§ Activity: When you reach the line that contains "ATOM 31 O O" in the data below, start reproducing lines exactly, and stop after the line that contains "ATOM 44 C CA".

§ Given entries:
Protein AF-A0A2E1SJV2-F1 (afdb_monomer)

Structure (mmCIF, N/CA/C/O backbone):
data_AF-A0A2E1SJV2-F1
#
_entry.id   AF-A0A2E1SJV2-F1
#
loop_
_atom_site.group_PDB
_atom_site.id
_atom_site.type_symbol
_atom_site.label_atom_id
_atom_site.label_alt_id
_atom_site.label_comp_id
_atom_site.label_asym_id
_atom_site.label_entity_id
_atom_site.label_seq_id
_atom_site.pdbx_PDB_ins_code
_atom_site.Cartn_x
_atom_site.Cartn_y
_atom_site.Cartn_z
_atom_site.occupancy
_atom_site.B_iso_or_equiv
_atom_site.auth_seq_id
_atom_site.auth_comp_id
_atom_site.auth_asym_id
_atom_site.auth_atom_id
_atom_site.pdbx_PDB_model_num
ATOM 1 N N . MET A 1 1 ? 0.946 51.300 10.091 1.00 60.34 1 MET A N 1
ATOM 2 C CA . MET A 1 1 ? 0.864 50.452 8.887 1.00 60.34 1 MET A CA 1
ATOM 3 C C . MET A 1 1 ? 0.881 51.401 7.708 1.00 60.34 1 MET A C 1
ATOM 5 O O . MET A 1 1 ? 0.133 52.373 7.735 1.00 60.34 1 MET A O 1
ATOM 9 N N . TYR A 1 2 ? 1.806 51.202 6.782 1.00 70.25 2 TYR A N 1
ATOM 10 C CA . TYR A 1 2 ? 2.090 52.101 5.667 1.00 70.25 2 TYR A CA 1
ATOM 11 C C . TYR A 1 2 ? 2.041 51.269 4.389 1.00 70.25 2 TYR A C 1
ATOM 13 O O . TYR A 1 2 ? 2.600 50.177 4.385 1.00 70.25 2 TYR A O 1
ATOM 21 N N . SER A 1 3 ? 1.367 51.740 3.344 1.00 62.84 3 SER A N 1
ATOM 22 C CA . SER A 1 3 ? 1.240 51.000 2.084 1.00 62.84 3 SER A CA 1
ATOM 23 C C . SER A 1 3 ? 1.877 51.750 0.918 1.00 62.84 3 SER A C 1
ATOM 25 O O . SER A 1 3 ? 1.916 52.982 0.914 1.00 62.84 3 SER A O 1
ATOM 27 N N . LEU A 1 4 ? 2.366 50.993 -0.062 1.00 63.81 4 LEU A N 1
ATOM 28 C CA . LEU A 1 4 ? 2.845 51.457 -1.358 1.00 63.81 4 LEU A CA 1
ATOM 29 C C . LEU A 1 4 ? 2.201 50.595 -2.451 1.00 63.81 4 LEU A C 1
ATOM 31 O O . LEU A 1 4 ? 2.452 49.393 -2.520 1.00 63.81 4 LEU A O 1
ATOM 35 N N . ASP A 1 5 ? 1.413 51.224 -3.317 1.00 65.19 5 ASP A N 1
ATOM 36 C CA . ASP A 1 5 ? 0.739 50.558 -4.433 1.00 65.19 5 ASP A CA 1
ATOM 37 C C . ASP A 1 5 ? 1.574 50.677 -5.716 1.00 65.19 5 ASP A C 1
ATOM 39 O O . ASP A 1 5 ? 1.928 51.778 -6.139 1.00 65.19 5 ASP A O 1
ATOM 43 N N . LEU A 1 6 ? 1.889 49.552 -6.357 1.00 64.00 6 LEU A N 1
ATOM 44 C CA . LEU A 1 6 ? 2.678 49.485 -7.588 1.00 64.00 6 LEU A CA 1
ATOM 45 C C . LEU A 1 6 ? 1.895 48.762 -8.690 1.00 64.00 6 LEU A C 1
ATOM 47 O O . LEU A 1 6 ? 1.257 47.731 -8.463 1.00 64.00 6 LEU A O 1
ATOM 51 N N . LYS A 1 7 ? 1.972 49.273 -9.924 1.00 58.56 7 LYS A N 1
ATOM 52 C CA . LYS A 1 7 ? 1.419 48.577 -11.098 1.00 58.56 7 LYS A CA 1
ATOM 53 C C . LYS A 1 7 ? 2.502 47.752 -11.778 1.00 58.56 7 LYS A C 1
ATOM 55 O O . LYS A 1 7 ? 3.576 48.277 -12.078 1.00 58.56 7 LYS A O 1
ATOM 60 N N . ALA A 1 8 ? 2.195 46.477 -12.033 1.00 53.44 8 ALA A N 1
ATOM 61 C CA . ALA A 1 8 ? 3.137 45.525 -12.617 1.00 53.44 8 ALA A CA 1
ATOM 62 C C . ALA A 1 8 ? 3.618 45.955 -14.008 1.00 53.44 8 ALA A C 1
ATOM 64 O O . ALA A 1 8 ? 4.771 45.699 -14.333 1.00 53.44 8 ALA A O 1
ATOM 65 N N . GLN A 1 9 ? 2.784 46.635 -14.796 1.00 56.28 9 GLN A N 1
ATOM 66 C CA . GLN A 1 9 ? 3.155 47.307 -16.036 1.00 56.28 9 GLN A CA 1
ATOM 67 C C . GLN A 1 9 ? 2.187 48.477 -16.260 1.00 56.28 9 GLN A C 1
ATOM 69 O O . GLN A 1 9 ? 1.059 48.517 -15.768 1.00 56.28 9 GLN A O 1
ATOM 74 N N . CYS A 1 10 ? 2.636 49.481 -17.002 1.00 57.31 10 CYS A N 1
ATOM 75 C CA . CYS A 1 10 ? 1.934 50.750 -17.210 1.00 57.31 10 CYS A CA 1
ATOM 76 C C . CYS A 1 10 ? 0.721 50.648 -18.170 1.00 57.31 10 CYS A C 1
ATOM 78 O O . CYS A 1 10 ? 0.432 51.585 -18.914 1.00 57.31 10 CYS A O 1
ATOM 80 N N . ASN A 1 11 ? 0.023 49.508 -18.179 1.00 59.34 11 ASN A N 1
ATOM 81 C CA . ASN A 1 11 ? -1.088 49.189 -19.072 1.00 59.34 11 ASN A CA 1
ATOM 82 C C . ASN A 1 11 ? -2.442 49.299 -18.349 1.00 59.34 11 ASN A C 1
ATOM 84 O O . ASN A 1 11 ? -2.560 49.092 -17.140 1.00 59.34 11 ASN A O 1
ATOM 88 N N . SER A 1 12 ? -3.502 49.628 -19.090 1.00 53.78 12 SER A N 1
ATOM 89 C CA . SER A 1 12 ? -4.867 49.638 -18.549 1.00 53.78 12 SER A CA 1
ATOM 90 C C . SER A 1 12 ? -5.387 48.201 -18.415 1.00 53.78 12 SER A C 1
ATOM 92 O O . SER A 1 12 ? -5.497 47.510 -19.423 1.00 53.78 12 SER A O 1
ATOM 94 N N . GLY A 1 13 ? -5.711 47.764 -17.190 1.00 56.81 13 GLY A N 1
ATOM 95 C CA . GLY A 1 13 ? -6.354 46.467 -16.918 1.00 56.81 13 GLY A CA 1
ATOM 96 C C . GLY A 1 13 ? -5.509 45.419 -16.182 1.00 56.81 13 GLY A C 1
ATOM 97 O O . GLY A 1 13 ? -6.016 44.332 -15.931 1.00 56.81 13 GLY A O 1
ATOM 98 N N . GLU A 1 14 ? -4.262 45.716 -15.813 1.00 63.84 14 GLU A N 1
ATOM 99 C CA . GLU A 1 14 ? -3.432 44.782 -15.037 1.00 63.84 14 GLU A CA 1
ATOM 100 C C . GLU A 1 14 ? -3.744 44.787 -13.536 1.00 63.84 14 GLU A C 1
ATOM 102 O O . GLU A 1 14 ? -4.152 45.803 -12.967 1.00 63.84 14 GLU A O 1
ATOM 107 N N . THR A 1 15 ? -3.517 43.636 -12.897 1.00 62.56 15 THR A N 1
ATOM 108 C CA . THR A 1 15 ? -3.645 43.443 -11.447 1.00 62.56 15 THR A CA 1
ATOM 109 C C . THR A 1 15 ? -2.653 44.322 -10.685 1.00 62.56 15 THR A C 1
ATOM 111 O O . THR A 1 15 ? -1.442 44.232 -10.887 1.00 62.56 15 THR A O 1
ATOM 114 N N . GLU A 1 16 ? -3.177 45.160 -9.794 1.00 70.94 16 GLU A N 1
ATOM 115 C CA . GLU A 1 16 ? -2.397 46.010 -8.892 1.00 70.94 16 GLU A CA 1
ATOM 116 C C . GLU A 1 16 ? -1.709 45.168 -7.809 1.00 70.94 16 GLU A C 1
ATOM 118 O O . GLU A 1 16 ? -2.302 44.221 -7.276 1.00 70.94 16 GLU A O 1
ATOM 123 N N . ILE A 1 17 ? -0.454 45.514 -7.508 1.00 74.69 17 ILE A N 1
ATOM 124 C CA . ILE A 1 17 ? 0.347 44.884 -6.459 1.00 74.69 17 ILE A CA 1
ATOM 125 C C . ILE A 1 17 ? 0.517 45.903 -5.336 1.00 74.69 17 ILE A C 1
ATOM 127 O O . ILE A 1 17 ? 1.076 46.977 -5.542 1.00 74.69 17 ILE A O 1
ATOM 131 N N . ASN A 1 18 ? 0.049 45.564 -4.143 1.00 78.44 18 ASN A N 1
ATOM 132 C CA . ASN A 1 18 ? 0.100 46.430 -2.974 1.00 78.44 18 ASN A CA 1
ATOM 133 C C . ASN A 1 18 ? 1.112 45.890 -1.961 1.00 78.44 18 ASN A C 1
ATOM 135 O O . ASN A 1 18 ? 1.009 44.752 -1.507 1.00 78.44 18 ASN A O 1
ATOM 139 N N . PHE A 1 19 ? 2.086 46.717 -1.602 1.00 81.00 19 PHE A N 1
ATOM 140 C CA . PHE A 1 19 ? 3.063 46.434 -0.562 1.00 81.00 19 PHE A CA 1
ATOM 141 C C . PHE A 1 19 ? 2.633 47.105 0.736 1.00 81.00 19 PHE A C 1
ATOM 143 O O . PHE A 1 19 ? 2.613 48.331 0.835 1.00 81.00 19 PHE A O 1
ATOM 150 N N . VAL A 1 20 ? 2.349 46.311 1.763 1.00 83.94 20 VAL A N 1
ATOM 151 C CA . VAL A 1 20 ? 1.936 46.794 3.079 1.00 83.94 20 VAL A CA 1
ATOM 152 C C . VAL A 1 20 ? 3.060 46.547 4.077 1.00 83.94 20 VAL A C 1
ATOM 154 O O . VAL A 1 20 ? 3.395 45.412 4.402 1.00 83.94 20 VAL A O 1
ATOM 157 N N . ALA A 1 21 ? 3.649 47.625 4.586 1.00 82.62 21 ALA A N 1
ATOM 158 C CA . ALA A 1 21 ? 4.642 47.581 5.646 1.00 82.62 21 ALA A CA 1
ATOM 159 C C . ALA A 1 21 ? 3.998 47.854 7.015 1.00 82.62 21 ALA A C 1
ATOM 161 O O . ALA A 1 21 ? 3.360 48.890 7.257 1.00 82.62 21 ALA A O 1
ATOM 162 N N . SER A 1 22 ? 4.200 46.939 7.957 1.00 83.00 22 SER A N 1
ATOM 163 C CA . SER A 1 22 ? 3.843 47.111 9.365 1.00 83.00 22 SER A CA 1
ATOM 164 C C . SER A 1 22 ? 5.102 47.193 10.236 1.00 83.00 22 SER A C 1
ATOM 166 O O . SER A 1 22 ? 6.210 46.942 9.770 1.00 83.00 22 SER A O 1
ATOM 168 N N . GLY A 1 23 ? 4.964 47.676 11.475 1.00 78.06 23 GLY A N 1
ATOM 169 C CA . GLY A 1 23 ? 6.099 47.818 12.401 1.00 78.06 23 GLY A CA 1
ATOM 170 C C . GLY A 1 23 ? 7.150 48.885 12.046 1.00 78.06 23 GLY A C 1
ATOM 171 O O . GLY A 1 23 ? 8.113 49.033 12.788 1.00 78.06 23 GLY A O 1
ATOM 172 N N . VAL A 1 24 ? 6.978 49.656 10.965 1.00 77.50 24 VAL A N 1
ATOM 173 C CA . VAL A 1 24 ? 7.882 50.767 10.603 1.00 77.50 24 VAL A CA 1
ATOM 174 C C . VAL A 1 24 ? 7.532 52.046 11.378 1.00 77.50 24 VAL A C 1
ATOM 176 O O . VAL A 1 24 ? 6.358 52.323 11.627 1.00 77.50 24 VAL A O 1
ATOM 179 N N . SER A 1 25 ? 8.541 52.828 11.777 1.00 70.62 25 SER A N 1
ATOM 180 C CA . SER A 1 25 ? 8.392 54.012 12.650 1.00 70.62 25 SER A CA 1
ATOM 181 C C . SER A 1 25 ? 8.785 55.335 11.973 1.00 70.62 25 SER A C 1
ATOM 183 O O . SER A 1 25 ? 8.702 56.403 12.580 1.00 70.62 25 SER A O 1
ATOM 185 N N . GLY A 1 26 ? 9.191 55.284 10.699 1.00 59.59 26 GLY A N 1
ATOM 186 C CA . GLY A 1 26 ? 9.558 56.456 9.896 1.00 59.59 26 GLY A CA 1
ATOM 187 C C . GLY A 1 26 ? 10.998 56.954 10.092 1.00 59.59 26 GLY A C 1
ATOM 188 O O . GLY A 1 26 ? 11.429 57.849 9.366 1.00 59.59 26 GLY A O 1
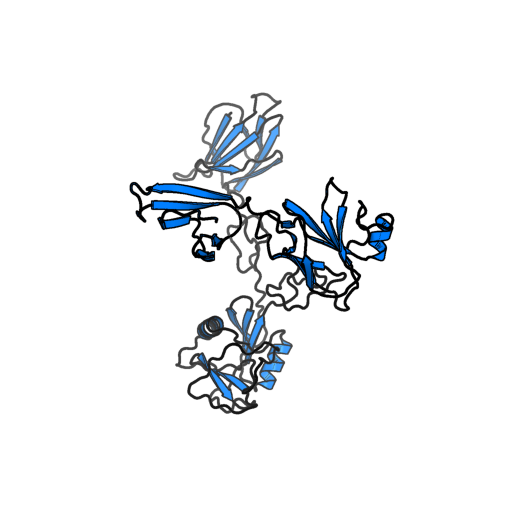
ATOM 189 N N . GLY A 1 27 ? 11.751 56.380 11.039 1.00 65.06 27 GLY A N 1
ATOM 190 C CA . GLY A 1 27 ? 13.170 56.668 11.290 1.00 65.06 27 GLY A CA 1
ATOM 191 C C . GLY A 1 27 ? 14.133 55.612 10.723 1.00 65.06 27 GLY A C 1
ATOM 192 O O . GLY A 1 27 ? 13.719 54.636 10.109 1.00 65.06 27 GLY A O 1
ATOM 193 N N . TRP A 1 28 ? 15.440 55.779 10.969 1.00 69.12 28 TRP A N 1
ATOM 194 C CA . TRP A 1 28 ? 16.489 54.830 10.540 1.00 69.12 28 TRP A CA 1
ATOM 195 C C . TRP A 1 28 ? 16.505 53.504 11.329 1.00 69.12 28 TRP A C 1
ATOM 197 O O . TRP A 1 28 ? 17.317 52.635 11.022 1.00 69.12 28 TRP A O 1
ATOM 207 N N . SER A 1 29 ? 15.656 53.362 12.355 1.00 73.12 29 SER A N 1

§ Task output:
ATOM 31 O O . LEU A 1 4 ? 2.452 49.393 -2.520 1.00 63.81 4 LEU A O 1
ATOM 35 N N . ASP A 1 5 ? 1.413 51.224 -3.317 1.00 65.19 5 ASP A N 1
ATOM 36 C CA . ASP A 1 5 ? 0.739 50.558 -4.433 1.00 65.19 5 ASP A CA 1
ATOM 37 C C . ASP A 1 5 ? 1.574 50.677 -5.716 1.00 65.19 5 ASP A C 1
ATOM 39 O O . ASP A 1 5 ? 1.928 51.778 -6.139 1.00 65.19 5 ASP A O 1
ATOM 43 N N . LEU A 1 6 ? 1.889 49.552 -6.357 1.00 64.00 6 LEU A N 1
ATOM 44 C CA . LEU A 1 6 ? 2.678 49.485 -7.588 1.00 64.00 6 LEU A CA 1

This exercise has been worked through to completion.